Un Tren cualquiera.

El hombre gordo habla por celular justo enfrente mío. Con esa voz que no puede tener nadie en la vida real, trata de zafarse de una reunión con el director de la escuela por algo que sin duda el granuja de su hijo hizo. Como todas las semanas. Mirando de soslayo, giro el paquete de cigarrillos adentro de mi bolsillo esperando que diga su frase cliché y termine así la conversación.
Al parecer hay varias bajas hoy en el tren.
El periodista falto a la cita, probablemente por alguna emergencia a la cual tenía que llegar como su Súper aburrido alter ego.
El Dr. lisiado apareció por unos días arruinando pies con ese maldito bastón hasta que intento el truco de pobre invalido conmigo y se lo tuve que patear para que aprendiese. Se quejo, claro esta, preguntando si no lo había visto a lo que conteste que obviamente no, que evidentemente era ciego y nunca se me ocurriría usar mi discapacidad para aventajar en algo.

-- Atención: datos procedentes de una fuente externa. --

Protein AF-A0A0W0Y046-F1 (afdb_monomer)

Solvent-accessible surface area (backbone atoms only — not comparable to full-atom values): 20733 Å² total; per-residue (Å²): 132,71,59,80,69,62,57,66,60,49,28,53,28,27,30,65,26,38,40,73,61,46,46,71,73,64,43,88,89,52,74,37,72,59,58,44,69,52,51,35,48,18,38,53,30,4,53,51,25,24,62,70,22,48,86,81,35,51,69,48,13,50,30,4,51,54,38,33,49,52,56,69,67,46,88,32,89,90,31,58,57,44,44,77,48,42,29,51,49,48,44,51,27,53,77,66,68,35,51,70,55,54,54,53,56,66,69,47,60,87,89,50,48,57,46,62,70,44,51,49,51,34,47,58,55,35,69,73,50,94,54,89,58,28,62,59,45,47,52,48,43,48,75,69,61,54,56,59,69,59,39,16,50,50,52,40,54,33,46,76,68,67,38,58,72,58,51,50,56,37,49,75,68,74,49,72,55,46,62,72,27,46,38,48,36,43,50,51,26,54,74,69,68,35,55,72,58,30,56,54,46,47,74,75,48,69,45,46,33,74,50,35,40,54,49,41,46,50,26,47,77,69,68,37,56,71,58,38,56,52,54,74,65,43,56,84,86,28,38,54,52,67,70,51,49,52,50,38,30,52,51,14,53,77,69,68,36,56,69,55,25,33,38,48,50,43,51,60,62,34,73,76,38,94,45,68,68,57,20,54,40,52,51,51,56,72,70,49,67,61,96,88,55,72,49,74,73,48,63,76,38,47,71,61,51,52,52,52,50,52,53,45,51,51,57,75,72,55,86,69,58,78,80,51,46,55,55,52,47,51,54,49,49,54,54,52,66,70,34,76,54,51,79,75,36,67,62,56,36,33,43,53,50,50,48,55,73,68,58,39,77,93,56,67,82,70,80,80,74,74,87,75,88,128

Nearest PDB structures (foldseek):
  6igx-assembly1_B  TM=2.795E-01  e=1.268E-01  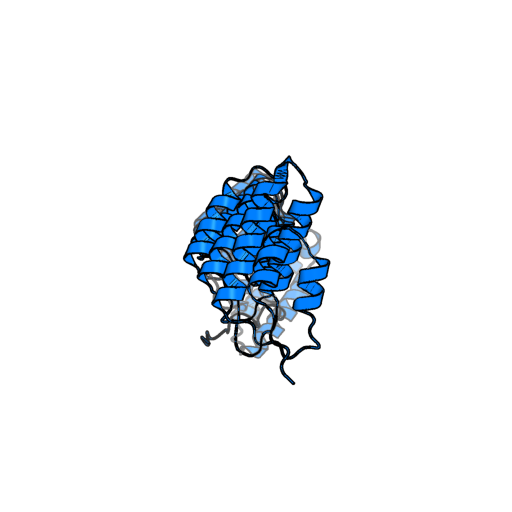Homo sapiens
  6xt9-assembly1_D  TM=2.030E-01  e=1.915E-01  Homo sapiens
  6vbv-assembly1_4  TM=2.322E-01  e=3.865E-01  Bos taurus
  4wne-assembly1_A  TM=1.890E-01  e=2.778E-01  Homo sapiens
  7w3h-assembly1_V  TM=1.830E-01  e=9.678E+00  Homo sapiens

Secondary structure (DSSP, 8-state):
---B--HHHHHHHHHTT-HHHHHHHH-TTS--B--HHHHHHHHHHHHHHHHHTTTT-HHHHHHHHHHHHHHHT--BTTB---HHHHHHHHHHHHHTT-HHHHHHHTTPPTT----HHHHHHHHHHHHH--STTHHHHHHHHHHTT--HHHHHHHHHHHHHTT-HHHHHHHHHTT----HHHHHHHHHHHHHTT-HHHHHHHHHHSPPPHHHHHHHHHHHHHTT-HHHHHHHHT--TTTPPPHHHHHHHHHHHHHTT-HHHHHHHHHHHHHTT-SSHHHHHHHHHHHHSPPTT---HHHHTTHHHHHHHHHHHHHHHH----HHHHHHHHHHHHHHHHTSTHHHH-HHHHHHHHHHHHHHSTTTGGGS-------

Radius of gyration: 31.77 Å; Cα contacts (8 Å, |Δi|>4): 447; chains: 1; bounding box: 73×36×87 Å

pLDDT: mean 89.55, std 12.45, range [33.75, 98.69]

Sequence (374 aa):
MAVKINPERLIRASGNGLINTVQSLCEPYRLIHIPRDVLDQAVLNALQGAVLFKDNNPLKAEQCWQIVDILCHARCHDHHVSEKCLDKVLLAAVSSERTGVVRRLLQLKPPLFPGTDTIHAAFQTAITLNSSHKWELMICLCRMGISEDRRTLVFTELAKALQWRAIDSLYAAGLRPHQLGVDFMLHHAAKNAQWDVFQNIIALQEPGKQAAGQFLKMAVRAGQSAIVFQLCKLTTDNAVAKDILLEAMAIAKATKQLAIACHLKAHFIASDCLKPLAAVFSLLKDYLPPENHLSTFFKANEDSIGHLKEVAFSIARGYPEDEEESQIIRDIIFSLKSNPLYLNDLPFIAMVNYIVEHYTDDHYVGHSGTHTLQ

Mean predicted aligned error: 7.02 Å

Structure (mmCIF, N/CA/C/O backbone):
data_AF-A0A0W0Y046-F1
#
_entry.id   AF-A0A0W0Y046-F1
#
loop_
_atom_site.group_PDB
_atom_site.id
_atom_site.type_symbol
_atom_site.label_atom_id
_atom_site.label_alt_id
_atom_site.label_comp_id
_atom_site.label_asym_id
_atom_site.label_entity_id
_atom_site.label_seq_id
_atom_site.pdbx_PDB_ins_code
_atom_site.Cartn_x
_atom_site.Cartn_y
_atom_site.Cartn_z
_atom_site.occupancy
_atom_site.B_iso_or_equiv
_atom_site.auth_seq_id
_atom_site.auth_comp_id
_atom_site.auth_asym_id
_atom_site.auth_atom_id
_atom_site.pdbx_PDB_model_num
ATOM 1 N N . MET A 1 1 ? 36.089 -23.035 -31.139 1.00 60.69 1 MET A N 1
ATOM 2 C CA . MET A 1 1 ? 36.599 -21.899 -31.940 1.00 60.69 1 MET A CA 1
ATOM 3 C C . MET A 1 1 ? 35.731 -20.688 -31.644 1.00 60.69 1 MET A C 1
ATOM 5 O O . MET A 1 1 ? 34.532 -20.766 -31.878 1.00 60.69 1 MET A O 1
ATOM 9 N N . ALA A 1 2 ? 36.292 -19.618 -31.076 1.00 65.62 2 ALA A N 1
ATOM 10 C CA . ALA A 1 2 ? 35.545 -18.379 -30.857 1.00 65.62 2 ALA A CA 1
ATOM 11 C C . ALA A 1 2 ? 35.277 -17.706 -32.212 1.00 65.62 2 ALA A C 1
ATOM 13 O O . ALA A 1 2 ? 36.205 -17.479 -32.990 1.00 65.62 2 ALA A O 1
ATOM 14 N N . VAL A 1 3 ? 34.013 -17.418 -32.517 1.00 72.88 3 VAL A N 1
ATOM 15 C CA . VAL A 1 3 ? 33.641 -16.684 -33.732 1.00 72.88 3 VAL A CA 1
ATOM 16 C C . VAL A 1 3 ? 33.903 -15.201 -33.474 1.00 72.88 3 VAL A C 1
ATOM 18 O O . VAL A 1 3 ? 33.247 -14.600 -32.626 1.00 72.88 3 VAL A O 1
ATOM 21 N N . LYS A 1 4 ? 34.863 -14.601 -34.191 1.00 76.62 4 LYS A N 1
ATOM 22 C CA . LYS A 1 4 ? 35.062 -13.144 -34.171 1.00 76.62 4 LYS A CA 1
ATOM 23 C C . LYS A 1 4 ? 33.914 -12.474 -34.923 1.00 76.62 4 LYS A C 1
ATOM 25 O O . LYS A 1 4 ? 33.767 -12.659 -36.130 1.00 76.62 4 LYS A O 1
ATOM 30 N N . ILE A 1 5 ? 33.114 -11.685 -34.214 1.00 83.94 5 ILE A N 1
ATOM 31 C CA . ILE A 1 5 ? 32.116 -10.813 -34.838 1.00 83.94 5 ILE A CA 1
ATOM 32 C C . ILE A 1 5 ? 32.823 -9.614 -35.460 1.00 83.94 5 ILE A C 1
ATOM 34 O O . ILE A 1 5 ? 33.743 -9.064 -34.866 1.00 83.94 5 ILE A O 1
ATOM 38 N N . ASN A 1 6 ? 32.373 -9.201 -36.648 1.00 90.75 6 ASN A N 1
ATOM 39 C CA . ASN A 1 6 ? 32.739 -7.912 -37.227 1.00 90.75 6 ASN A CA 1
ATOM 40 C C . ASN A 1 6 ? 31.999 -6.794 -36.455 1.00 90.75 6 ASN A C 1
ATOM 42 O O . ASN A 1 6 ? 30.770 -6.709 -36.586 1.00 90.75 6 ASN A O 1
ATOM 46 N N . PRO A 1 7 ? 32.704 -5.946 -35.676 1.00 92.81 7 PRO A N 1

Supongo que ahora viaja con su Watson personal.
Los que nunca faltan son los asesinos. Unos cuantos asientos mas adelante, hablan del ultimo viaje de uno de ellos a la Argentina, a la que define simplemente como “Europa para pobres…” para después contarle que lo mas raro que vio es una suerte de ceremonia que involucra una pajilla enterrada en hierba que, nunca se entero porque, al parecer es legal por allá.
Sin querer me río pensando en porque nunca me tocan casos con sospechosos como ellos. De verdad, lo único que habría que hacer es dejarlos encerrados el tiempo suficiente y tarde o temprano confesarían solo para poder hablar con alguien.
Como siempre, en un rincón casi invisible del vagón, el hombre que solo es una inicial mira ansioso de lado a lado esperando la llegada de los dos hombres de negro que parecen salido de una película de cine mudo y lo declararan culpable de un crimen que tal vez no exista.
Igual, Para que negarlo no es a el al que me gusta mirar y ella lo sabe. Las mujeres bellas siempre tienen ese sexto sentido. Siempre saben cuando las estas mirando y te clavan la vista para que sepas que saben.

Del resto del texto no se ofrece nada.